▸ **Problem to work on**:
The lines from the top of the data down to the line with "Pseudomonas aeruginosa PAO1" should be repeated exactly, both ends included.

═══

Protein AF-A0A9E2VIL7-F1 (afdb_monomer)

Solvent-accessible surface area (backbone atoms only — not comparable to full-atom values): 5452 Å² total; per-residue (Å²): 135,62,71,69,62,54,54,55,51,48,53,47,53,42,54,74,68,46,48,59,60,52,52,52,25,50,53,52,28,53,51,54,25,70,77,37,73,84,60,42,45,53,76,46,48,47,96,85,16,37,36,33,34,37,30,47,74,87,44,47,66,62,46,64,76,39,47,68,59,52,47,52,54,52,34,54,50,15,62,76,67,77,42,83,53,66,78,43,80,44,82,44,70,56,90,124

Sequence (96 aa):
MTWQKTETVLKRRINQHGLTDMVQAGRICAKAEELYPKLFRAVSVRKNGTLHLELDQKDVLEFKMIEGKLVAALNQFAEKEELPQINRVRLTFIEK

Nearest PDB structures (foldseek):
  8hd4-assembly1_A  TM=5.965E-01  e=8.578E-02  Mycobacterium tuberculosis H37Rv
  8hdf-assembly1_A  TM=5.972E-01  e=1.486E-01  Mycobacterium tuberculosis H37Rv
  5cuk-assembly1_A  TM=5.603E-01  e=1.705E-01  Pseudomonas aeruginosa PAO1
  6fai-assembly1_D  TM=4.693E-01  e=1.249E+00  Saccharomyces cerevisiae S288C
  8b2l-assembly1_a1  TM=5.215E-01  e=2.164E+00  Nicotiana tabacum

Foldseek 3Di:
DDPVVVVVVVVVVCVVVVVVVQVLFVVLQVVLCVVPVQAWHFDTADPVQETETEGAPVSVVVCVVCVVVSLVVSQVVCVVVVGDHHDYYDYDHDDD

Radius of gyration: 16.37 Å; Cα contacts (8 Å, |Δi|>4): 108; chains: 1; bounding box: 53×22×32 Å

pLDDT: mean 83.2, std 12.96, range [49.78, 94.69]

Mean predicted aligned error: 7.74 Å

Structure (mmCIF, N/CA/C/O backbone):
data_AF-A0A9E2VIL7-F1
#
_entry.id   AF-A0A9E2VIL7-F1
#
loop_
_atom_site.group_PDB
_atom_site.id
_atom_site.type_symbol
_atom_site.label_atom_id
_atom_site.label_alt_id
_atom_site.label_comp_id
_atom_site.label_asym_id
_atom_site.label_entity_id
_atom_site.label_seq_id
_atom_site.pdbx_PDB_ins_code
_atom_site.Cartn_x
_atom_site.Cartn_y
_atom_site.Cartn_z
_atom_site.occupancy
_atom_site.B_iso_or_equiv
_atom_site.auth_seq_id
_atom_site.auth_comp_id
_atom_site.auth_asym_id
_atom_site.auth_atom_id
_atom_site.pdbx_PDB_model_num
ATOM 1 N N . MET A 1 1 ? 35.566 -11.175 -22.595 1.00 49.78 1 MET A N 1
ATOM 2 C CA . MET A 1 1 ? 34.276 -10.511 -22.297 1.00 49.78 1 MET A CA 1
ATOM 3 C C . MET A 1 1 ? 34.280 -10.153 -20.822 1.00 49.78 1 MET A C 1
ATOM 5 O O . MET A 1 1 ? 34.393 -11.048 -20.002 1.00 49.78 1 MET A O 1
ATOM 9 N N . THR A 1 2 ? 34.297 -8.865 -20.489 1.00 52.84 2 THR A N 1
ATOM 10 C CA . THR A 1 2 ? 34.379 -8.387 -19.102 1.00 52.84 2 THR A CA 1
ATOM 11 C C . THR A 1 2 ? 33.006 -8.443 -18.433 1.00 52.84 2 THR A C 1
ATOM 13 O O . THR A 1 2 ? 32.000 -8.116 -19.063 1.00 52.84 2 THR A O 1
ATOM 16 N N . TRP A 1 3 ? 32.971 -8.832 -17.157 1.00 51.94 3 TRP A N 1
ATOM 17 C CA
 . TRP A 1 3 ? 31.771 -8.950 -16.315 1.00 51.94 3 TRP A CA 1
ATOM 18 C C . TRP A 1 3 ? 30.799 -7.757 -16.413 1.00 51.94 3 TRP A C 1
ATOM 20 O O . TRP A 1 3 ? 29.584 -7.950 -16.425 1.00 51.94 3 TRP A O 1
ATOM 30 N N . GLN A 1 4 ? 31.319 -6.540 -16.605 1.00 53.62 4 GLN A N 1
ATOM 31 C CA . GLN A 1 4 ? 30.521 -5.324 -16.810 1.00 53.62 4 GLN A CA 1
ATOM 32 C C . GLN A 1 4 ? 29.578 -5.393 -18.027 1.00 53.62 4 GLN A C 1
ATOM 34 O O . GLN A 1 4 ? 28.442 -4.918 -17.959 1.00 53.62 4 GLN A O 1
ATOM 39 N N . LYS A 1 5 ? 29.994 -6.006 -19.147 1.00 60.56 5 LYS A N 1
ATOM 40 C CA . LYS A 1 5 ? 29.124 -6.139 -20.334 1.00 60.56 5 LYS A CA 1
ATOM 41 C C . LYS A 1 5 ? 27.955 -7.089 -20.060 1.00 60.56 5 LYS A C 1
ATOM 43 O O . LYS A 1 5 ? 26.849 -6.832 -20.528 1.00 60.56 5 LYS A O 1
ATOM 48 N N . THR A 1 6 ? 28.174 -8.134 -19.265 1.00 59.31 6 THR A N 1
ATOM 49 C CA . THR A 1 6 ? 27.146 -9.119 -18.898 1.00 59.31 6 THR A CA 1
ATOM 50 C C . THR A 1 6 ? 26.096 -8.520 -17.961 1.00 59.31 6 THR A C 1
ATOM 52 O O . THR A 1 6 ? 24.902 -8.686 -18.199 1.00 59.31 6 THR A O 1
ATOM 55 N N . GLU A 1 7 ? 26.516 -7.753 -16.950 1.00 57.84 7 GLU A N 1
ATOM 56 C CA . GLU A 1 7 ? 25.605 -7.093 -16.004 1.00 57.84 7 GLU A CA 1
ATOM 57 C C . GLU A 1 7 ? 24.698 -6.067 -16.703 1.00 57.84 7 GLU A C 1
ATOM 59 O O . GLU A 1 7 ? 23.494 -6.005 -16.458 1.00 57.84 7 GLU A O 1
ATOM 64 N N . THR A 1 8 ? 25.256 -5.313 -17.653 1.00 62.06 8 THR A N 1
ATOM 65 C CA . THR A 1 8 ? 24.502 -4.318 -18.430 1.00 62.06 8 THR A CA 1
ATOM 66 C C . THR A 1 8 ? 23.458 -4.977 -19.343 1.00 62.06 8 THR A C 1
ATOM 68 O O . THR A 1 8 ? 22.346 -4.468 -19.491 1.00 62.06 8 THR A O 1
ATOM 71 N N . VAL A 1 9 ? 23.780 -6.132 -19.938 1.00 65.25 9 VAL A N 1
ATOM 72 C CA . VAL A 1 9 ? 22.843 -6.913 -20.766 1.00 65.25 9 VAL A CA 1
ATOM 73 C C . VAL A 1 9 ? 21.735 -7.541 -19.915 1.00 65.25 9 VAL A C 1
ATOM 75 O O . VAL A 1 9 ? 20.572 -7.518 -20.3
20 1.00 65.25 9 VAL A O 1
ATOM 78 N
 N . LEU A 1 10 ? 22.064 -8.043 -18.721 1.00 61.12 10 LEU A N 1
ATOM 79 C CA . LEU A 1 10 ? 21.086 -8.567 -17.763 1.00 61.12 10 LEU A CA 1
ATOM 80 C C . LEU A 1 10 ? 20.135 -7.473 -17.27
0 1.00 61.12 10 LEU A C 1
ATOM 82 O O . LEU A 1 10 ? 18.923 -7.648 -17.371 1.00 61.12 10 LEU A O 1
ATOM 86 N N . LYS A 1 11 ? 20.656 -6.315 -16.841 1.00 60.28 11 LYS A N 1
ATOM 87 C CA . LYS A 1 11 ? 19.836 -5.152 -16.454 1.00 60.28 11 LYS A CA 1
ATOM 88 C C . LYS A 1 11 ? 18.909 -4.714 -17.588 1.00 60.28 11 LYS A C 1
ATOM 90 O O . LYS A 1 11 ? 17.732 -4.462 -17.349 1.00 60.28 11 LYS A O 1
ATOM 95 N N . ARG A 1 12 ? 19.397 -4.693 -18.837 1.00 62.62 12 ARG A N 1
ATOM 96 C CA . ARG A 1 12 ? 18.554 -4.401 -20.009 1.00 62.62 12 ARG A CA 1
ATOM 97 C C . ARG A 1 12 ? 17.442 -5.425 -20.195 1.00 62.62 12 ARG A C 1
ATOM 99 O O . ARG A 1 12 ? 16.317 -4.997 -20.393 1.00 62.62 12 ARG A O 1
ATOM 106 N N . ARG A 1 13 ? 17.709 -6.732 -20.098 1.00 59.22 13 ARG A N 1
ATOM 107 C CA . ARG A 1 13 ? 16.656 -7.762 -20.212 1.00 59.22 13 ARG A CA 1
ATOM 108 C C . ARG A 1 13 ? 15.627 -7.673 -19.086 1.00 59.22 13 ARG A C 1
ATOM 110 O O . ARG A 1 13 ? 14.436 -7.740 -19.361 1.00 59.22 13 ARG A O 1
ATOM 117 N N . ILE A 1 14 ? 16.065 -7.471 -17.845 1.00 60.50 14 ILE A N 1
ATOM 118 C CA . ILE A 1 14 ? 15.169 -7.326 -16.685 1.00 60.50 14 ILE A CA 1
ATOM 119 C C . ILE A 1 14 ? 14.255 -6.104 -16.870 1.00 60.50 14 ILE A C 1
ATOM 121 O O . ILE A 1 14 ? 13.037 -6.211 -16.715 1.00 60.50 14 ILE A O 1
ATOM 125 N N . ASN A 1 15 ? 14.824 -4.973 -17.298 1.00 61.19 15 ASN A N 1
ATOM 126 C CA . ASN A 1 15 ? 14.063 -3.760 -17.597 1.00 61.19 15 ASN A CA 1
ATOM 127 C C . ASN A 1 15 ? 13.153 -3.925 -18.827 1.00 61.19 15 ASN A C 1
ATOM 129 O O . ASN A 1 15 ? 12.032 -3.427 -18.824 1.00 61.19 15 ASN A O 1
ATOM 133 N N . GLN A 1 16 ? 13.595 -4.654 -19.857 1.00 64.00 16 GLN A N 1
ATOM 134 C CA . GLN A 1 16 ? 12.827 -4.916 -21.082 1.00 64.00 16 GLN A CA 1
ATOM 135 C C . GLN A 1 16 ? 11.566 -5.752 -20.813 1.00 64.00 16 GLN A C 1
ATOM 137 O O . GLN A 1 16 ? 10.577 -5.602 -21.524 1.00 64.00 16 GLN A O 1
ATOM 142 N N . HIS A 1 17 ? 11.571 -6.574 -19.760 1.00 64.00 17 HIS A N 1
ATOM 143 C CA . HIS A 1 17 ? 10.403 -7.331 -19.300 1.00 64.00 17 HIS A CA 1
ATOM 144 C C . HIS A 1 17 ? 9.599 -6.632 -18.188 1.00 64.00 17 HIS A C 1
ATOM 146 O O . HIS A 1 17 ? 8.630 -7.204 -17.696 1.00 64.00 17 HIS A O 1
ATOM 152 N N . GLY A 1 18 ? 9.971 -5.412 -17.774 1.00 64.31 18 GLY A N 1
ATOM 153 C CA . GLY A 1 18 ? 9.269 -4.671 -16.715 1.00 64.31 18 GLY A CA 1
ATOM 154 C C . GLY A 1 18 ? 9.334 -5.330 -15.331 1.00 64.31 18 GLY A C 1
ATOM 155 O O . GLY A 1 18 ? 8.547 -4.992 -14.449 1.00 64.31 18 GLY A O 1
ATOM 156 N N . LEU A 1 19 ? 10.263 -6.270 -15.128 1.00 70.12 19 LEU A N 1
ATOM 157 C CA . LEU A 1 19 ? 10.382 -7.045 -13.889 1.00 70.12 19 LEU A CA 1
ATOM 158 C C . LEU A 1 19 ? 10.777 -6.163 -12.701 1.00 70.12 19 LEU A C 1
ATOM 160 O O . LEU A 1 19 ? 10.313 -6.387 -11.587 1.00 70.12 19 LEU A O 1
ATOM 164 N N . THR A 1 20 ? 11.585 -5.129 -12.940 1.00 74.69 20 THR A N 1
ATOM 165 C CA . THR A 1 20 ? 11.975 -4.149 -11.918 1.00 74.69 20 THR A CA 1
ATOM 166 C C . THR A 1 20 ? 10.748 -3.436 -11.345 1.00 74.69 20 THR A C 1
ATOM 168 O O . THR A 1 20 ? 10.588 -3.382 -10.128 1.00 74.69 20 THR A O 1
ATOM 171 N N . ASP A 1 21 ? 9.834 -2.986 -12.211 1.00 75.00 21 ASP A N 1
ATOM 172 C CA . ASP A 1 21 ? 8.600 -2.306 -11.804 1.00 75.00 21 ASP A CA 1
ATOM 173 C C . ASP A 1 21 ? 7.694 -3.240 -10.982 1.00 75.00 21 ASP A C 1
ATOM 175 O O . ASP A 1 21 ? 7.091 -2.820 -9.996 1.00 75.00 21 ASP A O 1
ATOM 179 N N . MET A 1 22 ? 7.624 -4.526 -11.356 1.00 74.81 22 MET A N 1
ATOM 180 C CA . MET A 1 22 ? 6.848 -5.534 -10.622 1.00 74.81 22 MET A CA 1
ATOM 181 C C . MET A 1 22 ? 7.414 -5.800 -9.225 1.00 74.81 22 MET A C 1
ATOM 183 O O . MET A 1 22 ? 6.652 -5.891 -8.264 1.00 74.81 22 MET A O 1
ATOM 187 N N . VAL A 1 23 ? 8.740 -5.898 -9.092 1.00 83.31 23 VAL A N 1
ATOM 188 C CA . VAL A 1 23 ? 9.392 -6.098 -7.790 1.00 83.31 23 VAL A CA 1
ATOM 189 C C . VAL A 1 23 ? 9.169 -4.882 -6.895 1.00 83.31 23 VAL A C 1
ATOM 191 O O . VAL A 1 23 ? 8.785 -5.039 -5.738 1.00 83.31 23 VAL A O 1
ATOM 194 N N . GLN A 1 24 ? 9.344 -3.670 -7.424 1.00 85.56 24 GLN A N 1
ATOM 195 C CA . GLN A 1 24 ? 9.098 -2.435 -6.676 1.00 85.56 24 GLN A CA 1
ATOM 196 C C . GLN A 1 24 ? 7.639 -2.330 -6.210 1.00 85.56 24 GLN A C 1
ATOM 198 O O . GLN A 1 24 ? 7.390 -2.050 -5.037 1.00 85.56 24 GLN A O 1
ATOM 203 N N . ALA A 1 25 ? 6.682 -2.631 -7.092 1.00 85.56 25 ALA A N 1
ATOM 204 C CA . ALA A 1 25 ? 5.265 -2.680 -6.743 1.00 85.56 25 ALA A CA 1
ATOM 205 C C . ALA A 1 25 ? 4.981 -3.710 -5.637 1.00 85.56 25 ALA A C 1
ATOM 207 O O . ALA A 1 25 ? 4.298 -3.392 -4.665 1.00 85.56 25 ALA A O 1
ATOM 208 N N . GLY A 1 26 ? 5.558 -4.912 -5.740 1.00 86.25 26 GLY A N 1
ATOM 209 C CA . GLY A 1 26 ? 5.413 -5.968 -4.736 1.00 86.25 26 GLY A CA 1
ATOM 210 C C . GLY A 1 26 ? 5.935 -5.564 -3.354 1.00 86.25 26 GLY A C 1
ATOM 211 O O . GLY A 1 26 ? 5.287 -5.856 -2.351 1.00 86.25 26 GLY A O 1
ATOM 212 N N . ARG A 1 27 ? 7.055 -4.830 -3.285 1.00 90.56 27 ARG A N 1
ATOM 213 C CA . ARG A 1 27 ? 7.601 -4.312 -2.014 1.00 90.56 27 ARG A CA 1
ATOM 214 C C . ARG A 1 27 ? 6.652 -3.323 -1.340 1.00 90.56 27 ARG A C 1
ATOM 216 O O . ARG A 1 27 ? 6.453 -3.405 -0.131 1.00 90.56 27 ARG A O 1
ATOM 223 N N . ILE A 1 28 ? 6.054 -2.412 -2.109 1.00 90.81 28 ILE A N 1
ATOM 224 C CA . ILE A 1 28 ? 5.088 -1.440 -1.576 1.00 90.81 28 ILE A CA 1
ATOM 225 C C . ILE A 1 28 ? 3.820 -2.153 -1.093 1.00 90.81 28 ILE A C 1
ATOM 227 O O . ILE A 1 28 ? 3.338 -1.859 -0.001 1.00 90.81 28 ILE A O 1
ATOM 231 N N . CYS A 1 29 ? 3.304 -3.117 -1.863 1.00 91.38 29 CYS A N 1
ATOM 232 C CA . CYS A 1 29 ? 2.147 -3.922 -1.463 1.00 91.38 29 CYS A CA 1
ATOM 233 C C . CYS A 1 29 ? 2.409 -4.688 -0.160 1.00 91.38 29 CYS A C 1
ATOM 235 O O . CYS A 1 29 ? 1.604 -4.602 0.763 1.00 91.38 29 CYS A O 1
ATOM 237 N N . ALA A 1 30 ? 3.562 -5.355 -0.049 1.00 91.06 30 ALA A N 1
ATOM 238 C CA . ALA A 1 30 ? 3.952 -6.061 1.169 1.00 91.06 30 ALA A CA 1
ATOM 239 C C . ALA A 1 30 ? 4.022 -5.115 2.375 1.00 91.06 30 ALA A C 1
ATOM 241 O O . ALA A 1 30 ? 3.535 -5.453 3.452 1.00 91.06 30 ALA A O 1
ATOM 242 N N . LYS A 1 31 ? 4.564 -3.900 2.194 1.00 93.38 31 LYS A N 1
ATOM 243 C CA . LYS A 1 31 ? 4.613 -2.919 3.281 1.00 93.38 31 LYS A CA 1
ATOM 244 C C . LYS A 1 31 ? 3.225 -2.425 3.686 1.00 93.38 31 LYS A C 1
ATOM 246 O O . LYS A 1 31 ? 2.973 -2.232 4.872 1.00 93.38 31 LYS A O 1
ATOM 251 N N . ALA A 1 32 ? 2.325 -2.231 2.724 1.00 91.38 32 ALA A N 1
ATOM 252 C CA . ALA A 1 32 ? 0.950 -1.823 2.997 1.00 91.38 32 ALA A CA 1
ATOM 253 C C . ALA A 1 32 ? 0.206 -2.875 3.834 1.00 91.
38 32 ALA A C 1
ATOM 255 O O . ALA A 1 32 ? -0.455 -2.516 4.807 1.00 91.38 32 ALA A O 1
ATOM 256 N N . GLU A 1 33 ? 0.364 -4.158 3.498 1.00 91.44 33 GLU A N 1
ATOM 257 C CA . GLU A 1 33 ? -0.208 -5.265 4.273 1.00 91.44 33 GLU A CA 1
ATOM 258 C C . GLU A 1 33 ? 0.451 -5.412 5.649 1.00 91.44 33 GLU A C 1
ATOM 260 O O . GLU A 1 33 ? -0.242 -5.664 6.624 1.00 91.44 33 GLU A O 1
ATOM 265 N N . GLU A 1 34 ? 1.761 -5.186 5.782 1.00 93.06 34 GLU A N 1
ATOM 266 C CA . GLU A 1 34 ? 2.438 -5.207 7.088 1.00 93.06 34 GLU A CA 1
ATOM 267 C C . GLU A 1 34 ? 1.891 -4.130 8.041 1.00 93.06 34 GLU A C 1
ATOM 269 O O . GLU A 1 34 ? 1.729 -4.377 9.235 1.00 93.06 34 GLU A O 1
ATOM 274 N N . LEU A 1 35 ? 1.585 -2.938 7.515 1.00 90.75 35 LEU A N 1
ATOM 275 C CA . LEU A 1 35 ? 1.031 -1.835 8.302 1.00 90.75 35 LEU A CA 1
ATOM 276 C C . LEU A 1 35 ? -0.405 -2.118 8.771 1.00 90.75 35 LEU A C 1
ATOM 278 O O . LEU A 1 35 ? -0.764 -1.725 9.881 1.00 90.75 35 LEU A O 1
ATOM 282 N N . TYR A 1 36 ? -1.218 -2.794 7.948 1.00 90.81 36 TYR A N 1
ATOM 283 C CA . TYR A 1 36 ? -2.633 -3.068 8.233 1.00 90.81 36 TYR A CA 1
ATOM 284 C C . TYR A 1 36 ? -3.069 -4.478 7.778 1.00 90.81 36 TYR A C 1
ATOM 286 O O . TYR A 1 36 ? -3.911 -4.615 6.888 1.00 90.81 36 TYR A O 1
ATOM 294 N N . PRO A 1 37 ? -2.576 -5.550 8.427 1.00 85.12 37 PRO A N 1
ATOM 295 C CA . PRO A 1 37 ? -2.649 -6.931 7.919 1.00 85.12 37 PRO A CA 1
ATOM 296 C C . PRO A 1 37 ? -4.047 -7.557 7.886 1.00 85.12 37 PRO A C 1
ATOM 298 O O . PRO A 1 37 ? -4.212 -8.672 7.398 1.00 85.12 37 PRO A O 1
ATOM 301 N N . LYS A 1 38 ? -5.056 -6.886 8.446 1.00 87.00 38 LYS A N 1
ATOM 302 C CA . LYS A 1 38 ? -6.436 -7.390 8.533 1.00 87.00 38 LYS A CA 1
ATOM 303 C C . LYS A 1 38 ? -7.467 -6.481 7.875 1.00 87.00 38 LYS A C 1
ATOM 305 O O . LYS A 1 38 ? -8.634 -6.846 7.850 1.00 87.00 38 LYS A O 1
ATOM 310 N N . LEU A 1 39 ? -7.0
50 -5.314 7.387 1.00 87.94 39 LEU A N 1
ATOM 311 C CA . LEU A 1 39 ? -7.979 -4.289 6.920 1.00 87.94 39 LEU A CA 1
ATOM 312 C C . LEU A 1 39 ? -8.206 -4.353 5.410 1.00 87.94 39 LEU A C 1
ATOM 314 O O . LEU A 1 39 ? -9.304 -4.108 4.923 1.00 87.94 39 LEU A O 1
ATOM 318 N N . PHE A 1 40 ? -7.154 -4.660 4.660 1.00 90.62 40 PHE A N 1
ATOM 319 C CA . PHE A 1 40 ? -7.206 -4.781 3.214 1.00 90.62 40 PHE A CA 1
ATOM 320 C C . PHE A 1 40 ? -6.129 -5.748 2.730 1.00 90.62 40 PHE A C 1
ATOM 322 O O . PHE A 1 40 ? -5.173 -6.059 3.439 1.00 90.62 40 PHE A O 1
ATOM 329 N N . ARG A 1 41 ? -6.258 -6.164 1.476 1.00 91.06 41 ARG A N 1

═══

▸ **Response**:
Protein AF-A0A9E2VIL7-F1 (afdb_monomer)

Solvent-accessible surface area (backbone atoms only — not comparable to full-atom values): 5452 Å² total; per-residue (Å²): 135,62,71,69,62,54,54,55,51,48,53,47,53,42,54,74,68,46,48,59,60,52,52,52,25,50,53,52,28,53,51,54,25,70,77,37,73,84,60,42,45,53,76,46,48,47,96,85,16,37,36,33,34,37,30,47,74,87,44,47,66,62,46,64,76,39,47,68,59,52,47,52,54,52,34,54,50,15,62,76,67,77,42,83,53,66,78,43,80,44,82,44,70,56,90,124

Sequence (96 aa):
MTWQKTETVLKRRINQHGLTDMVQAGRICAKAEELYPKLFRAVSVRKNGTLHLELDQKDVLEFKMIEGKLVAALNQFAEKEELPQINRVRLTFIEK

Nearest PDB structures (foldseek):
  8hd4-assembly1_A  TM=5.965E-01  e=8.578E-02  Mycobacterium tuberculosis H37Rv
  8hdf-assembly1_A  TM=5.972E-01  e=1.486E-01  Mycobacterium tuberculosis H37Rv
  5cuk-assembly1_A  TM=5.603E-01  e=1.705E-01  Pseudomonas aeruginosa PAO1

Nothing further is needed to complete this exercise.